→ **PROBLEM DESCRIPTION**
Among the lines below, take the one holding "ATOM 79 N N", the one holding "ATOM 89 C C", and all lines between them. Set them down exactly.

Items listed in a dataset
╭──
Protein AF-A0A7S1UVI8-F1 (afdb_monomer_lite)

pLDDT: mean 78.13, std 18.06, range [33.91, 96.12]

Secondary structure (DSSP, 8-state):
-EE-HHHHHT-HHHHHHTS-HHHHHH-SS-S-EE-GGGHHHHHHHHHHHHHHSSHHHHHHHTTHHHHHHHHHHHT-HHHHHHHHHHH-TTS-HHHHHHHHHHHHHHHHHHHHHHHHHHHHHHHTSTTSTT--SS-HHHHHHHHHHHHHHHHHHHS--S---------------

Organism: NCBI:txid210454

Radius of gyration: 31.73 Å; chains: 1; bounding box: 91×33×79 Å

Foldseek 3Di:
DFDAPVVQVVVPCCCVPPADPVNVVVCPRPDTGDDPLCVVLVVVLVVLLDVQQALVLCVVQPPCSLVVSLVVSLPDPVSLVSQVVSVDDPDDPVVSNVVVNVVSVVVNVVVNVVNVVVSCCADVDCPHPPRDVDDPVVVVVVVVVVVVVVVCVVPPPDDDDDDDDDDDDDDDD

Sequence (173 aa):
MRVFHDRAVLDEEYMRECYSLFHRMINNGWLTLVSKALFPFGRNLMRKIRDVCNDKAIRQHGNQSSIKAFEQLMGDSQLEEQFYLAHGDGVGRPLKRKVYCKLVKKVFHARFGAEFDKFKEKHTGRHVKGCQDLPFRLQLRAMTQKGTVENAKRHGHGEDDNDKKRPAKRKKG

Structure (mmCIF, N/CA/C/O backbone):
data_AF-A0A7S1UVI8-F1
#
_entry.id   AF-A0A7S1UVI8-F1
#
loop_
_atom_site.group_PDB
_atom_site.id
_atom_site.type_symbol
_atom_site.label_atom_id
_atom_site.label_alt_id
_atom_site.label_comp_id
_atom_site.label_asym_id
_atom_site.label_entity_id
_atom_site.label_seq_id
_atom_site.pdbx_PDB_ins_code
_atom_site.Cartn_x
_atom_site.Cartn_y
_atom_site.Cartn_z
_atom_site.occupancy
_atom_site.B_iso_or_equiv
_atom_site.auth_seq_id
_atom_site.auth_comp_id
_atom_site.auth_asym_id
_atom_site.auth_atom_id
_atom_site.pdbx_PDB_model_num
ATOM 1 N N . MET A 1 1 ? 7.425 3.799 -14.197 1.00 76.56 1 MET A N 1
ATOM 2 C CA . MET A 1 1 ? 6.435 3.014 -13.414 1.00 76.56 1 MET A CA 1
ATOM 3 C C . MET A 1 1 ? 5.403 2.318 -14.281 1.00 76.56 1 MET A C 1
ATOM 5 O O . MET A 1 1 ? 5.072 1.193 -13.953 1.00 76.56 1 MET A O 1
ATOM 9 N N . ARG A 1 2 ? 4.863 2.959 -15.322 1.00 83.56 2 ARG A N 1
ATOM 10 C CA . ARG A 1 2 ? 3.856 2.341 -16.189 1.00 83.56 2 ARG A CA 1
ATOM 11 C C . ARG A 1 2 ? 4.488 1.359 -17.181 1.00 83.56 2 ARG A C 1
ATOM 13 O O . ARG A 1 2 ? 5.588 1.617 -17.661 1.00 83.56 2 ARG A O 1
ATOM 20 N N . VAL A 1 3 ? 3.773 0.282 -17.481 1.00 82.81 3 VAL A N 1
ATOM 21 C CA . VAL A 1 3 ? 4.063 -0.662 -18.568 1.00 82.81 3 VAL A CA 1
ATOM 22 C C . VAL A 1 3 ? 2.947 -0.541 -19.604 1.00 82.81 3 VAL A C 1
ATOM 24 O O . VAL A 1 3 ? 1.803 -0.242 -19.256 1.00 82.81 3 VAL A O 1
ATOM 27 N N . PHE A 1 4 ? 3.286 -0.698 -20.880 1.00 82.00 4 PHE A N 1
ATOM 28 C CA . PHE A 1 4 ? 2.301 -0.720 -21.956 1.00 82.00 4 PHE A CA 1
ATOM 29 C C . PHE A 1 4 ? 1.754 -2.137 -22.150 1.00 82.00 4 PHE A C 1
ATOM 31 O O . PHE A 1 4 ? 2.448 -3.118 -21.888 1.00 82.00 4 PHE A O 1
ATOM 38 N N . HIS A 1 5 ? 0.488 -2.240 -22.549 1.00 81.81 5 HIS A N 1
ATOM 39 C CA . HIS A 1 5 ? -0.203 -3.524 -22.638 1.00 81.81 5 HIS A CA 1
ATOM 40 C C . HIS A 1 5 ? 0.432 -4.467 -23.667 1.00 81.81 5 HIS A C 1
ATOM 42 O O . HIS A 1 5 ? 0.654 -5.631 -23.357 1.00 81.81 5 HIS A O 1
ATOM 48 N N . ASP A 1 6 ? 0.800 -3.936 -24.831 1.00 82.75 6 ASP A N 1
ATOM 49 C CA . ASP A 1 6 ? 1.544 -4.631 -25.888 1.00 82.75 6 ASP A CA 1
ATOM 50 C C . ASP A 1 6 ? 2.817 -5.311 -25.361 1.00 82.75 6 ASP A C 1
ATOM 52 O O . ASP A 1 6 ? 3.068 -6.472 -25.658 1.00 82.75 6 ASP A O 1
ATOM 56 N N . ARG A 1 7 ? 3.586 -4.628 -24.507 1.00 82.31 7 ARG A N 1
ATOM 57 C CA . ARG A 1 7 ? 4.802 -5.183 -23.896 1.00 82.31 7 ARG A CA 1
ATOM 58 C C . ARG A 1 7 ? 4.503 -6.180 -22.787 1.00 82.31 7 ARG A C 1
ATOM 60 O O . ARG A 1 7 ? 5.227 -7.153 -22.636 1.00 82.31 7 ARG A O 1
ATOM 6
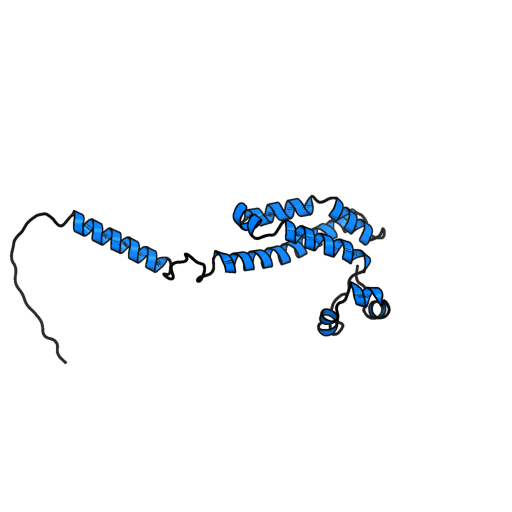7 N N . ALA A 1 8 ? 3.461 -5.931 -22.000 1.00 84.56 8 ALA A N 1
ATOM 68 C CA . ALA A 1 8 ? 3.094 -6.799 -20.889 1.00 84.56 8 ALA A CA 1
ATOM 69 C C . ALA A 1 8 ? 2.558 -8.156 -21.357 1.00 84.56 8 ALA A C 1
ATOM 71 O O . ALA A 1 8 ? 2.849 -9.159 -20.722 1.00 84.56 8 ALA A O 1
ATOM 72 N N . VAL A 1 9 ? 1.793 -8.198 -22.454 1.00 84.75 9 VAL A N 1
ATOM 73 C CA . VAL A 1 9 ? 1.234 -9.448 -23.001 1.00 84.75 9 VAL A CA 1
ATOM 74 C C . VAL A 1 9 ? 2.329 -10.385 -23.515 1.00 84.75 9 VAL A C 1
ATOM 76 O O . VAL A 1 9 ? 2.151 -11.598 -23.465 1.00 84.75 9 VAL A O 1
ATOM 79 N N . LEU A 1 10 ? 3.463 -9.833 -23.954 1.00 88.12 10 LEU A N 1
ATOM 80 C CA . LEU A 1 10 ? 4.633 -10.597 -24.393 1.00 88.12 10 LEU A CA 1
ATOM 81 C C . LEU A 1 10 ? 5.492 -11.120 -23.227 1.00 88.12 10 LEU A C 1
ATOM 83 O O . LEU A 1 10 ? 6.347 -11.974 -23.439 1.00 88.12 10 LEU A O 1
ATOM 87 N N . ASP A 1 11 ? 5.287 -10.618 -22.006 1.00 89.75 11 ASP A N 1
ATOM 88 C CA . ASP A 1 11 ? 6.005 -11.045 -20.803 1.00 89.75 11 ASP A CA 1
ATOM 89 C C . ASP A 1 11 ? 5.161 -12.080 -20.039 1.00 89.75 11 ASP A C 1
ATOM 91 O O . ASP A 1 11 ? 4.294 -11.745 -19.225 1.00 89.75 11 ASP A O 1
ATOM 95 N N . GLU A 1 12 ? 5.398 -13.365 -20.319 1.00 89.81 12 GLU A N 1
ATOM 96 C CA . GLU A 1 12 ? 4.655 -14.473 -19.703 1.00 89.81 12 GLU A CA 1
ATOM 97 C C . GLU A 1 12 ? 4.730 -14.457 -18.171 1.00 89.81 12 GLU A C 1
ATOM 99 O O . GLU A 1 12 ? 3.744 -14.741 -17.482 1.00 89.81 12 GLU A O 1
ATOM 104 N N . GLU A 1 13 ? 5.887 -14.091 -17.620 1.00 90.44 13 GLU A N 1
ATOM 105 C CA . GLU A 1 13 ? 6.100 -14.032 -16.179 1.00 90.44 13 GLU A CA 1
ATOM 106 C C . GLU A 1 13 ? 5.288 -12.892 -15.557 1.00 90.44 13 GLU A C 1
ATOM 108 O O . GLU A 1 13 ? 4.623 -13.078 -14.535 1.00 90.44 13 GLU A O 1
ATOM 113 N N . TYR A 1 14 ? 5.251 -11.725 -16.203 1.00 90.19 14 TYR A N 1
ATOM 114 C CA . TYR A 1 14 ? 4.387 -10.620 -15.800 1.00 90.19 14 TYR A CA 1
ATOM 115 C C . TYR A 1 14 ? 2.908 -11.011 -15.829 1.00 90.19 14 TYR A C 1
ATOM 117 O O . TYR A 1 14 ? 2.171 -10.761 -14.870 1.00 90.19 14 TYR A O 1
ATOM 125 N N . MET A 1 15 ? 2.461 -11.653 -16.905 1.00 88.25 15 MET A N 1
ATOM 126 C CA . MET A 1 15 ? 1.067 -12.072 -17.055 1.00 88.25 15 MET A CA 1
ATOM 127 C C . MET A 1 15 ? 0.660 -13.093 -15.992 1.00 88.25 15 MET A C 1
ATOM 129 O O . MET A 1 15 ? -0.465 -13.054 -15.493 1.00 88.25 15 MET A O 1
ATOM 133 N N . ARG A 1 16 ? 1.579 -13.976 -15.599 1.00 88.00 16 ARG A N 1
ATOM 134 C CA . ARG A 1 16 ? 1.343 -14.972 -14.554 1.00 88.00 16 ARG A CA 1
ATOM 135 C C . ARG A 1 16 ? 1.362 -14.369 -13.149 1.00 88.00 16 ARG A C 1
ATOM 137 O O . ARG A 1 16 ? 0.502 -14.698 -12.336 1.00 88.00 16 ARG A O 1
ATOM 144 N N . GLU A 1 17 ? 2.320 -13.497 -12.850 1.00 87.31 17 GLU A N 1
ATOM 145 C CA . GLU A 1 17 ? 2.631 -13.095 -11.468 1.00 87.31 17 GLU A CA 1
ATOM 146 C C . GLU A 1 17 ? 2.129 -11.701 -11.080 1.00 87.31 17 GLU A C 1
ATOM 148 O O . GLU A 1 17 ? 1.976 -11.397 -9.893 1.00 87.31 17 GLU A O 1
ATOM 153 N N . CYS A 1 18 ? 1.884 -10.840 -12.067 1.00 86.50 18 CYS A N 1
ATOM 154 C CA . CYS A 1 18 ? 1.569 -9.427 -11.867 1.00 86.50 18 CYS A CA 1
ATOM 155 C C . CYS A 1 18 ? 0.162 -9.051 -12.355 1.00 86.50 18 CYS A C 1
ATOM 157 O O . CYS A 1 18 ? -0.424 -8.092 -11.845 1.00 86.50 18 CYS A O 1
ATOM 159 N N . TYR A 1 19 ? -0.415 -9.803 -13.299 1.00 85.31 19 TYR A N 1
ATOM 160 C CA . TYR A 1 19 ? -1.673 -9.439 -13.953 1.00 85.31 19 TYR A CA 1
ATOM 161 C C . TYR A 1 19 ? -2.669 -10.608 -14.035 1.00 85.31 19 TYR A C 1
╰──
╭──
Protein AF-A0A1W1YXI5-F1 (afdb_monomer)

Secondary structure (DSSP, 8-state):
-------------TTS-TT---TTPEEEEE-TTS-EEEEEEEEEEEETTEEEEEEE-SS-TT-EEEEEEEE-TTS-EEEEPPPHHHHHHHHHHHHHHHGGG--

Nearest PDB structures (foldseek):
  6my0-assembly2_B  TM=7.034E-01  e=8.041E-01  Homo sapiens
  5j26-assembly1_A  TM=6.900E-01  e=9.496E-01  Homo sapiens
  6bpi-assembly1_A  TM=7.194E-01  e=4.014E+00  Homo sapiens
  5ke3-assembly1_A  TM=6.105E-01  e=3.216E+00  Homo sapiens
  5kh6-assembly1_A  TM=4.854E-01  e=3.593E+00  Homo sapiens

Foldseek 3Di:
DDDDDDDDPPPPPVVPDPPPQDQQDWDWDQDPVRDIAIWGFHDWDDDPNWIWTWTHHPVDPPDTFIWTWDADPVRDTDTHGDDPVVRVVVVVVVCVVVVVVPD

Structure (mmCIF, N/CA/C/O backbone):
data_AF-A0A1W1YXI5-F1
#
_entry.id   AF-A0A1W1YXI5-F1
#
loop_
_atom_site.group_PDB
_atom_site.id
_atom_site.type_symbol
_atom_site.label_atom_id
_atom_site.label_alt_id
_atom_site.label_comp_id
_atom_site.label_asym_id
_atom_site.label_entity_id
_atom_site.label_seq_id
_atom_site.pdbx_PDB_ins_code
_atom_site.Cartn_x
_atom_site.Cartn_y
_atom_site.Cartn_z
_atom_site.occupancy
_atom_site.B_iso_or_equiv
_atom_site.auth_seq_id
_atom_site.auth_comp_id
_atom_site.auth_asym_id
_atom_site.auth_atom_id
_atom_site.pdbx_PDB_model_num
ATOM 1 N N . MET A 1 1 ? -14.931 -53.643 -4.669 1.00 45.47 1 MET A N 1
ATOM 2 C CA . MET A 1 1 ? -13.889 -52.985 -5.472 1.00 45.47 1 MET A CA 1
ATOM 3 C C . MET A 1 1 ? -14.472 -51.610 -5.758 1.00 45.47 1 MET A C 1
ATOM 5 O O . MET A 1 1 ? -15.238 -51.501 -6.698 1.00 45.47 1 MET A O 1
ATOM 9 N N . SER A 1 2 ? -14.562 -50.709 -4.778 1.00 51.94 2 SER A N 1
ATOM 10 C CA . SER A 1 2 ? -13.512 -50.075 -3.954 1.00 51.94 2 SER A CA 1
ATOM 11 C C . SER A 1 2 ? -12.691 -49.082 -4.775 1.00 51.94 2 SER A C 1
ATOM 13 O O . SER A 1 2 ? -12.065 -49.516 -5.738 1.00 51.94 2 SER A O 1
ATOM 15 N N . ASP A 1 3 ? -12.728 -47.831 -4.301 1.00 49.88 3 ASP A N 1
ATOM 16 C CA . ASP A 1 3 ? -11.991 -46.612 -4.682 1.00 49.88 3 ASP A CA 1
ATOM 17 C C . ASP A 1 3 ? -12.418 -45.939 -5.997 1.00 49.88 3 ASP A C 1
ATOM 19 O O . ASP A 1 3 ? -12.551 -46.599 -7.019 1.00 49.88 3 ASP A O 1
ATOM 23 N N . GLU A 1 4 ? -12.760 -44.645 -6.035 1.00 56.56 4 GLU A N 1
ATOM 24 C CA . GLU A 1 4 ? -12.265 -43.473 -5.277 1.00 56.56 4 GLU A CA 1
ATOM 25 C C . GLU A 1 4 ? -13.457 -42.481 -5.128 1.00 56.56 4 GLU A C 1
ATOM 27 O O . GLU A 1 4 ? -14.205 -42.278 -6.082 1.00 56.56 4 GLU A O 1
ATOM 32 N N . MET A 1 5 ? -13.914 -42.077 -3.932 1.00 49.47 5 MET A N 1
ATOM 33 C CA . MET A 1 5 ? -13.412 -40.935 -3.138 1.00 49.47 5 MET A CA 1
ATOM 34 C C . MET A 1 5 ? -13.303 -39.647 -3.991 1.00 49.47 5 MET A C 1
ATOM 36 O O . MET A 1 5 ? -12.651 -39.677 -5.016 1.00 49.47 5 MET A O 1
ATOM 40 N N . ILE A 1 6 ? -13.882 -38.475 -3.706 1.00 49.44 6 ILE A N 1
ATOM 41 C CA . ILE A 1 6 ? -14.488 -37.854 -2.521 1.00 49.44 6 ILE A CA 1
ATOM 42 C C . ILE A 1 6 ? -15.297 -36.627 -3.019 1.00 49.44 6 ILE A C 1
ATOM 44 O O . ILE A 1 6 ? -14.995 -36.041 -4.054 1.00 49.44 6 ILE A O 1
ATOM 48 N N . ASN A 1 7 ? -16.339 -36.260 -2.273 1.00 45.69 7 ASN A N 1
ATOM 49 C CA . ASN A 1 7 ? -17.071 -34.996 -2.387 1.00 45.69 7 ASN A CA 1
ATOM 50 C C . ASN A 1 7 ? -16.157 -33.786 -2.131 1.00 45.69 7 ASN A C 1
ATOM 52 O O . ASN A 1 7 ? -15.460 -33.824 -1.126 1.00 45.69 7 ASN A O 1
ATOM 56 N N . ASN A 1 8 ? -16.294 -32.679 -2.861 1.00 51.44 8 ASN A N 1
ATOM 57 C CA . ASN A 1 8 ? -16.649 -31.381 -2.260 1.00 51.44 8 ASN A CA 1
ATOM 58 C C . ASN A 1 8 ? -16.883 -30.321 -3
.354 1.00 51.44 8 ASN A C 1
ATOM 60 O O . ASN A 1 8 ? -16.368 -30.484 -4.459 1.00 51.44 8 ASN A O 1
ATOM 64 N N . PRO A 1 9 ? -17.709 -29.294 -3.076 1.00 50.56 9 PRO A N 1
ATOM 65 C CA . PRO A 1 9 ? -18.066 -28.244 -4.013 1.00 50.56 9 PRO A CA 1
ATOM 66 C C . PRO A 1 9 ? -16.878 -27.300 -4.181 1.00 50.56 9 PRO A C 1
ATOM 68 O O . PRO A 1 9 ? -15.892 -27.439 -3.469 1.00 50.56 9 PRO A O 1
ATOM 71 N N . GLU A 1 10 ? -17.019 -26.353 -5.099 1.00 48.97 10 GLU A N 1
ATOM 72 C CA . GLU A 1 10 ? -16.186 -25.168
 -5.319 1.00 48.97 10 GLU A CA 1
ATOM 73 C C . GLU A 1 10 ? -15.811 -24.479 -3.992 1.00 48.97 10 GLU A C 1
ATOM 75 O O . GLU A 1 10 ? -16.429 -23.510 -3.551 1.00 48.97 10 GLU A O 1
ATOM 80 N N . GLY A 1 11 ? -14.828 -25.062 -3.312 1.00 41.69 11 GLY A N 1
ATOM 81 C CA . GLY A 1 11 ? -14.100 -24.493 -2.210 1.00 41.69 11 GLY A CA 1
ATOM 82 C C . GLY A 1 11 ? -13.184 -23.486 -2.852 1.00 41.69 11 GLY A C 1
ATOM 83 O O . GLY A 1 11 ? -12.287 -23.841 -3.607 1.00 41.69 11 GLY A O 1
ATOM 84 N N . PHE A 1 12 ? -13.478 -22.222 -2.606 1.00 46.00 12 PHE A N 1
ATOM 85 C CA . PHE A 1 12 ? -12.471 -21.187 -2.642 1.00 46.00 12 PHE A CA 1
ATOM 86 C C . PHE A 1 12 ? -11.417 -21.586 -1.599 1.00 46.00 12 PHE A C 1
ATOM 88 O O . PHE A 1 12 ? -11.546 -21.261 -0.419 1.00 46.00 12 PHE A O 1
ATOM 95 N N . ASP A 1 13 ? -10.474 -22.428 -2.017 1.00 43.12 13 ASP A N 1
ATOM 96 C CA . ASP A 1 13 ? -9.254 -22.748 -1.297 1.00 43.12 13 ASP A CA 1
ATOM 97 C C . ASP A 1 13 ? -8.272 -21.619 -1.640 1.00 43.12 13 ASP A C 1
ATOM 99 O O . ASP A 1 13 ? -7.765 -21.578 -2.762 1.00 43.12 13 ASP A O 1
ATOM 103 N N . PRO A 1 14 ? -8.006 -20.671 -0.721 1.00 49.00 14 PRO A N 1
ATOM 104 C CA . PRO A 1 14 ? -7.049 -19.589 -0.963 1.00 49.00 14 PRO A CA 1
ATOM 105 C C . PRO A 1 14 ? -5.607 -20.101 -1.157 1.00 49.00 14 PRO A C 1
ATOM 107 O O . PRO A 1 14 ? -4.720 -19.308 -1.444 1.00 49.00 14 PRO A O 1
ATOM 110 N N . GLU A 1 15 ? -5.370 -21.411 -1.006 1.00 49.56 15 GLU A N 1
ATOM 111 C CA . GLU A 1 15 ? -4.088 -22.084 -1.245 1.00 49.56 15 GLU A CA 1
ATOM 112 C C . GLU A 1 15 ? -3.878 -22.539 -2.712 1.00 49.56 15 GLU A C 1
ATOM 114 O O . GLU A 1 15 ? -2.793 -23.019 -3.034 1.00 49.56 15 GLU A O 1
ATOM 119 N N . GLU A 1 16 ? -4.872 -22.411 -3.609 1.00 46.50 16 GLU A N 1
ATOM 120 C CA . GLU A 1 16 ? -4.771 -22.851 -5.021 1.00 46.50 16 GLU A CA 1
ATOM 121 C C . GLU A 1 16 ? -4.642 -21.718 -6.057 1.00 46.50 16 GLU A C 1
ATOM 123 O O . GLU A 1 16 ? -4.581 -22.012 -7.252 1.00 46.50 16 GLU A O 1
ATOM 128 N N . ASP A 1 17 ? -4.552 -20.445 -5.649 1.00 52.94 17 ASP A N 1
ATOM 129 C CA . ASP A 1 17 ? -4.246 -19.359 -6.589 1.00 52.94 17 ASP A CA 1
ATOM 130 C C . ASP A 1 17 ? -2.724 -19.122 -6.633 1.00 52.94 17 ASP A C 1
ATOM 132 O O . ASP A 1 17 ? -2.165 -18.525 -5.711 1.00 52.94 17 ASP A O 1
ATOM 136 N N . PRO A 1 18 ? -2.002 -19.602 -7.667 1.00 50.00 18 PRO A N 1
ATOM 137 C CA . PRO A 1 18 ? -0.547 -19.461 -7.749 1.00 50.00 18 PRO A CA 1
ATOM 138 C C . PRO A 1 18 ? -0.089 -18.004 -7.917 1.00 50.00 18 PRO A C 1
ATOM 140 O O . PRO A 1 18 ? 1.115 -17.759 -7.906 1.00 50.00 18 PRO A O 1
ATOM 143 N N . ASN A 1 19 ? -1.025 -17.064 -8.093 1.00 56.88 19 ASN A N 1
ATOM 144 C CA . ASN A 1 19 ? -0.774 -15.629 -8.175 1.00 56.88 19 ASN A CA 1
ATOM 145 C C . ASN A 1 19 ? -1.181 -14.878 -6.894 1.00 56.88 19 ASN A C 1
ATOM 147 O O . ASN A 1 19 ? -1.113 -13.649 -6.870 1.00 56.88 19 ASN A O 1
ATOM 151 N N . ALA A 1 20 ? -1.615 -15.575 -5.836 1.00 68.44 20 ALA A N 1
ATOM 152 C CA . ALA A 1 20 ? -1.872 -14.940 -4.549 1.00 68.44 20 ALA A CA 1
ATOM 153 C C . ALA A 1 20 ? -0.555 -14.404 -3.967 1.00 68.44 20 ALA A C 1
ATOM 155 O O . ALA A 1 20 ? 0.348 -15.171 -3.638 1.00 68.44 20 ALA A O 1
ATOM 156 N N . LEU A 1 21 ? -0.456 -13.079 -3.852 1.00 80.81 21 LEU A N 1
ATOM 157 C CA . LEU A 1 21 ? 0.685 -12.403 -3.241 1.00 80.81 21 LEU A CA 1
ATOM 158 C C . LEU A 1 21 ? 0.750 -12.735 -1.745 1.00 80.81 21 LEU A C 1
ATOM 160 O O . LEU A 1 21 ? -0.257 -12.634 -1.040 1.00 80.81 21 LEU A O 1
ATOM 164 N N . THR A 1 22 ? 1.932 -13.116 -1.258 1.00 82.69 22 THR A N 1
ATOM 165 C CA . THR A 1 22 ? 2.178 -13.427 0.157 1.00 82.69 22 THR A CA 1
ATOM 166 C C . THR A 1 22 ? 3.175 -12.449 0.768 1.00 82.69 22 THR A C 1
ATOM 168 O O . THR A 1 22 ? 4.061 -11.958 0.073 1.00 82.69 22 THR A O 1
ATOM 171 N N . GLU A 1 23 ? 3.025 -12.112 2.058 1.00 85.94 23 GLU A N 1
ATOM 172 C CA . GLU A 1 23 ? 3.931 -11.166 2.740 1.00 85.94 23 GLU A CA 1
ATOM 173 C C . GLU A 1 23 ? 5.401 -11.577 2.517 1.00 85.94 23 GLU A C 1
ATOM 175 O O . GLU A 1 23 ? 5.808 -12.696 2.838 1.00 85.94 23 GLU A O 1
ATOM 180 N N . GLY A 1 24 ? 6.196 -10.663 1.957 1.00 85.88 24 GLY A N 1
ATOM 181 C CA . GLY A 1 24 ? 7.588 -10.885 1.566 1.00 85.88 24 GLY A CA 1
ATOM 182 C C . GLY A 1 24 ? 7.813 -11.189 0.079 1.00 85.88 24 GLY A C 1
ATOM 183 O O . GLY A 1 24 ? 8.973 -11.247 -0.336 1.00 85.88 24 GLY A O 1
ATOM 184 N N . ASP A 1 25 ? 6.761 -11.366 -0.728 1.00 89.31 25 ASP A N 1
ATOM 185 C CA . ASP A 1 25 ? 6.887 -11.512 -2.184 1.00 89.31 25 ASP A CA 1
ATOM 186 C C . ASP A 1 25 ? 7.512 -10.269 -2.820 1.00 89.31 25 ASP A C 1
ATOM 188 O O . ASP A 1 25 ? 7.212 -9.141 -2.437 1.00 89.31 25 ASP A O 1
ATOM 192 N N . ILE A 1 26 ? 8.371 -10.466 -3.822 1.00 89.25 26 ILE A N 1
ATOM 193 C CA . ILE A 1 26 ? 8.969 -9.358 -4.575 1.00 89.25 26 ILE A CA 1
╰──
→ **WORKED SOLUTION**
ATOM 79 N N . LEU A 1 10 ? 3.463 -9.833 -23.954 1.00 88.12 10 LEU A N 1
ATOM 80 C CA . LEU A 1 10 ? 4.633 -10.597 -24.393 1.00 88.12 10 LEU A CA 1
ATOM 81 C C . LEU A 1 10 ? 5.492 -11.120 -23.227 1.00 88.12 10 LEU A C 1
ATOM 83 O O . LEU A 1 10 ? 6.347 -11.974 -23.439 1.00 88.12 10 LEU A O 1
ATOM 87 N N . ASP A 1 11 ? 5.287 -10.618 -22.006 1.00 89.75 11 ASP A N 1
ATOM 88 C CA . ASP A 1 11 ? 6.005 -11.045 -20.803 1.00 89.75 11 ASP A CA 1
ATOM 89 C C . ASP A 1 11 ? 5.161 -12.080 -20.039 1.00 89.75 11 ASP A C 1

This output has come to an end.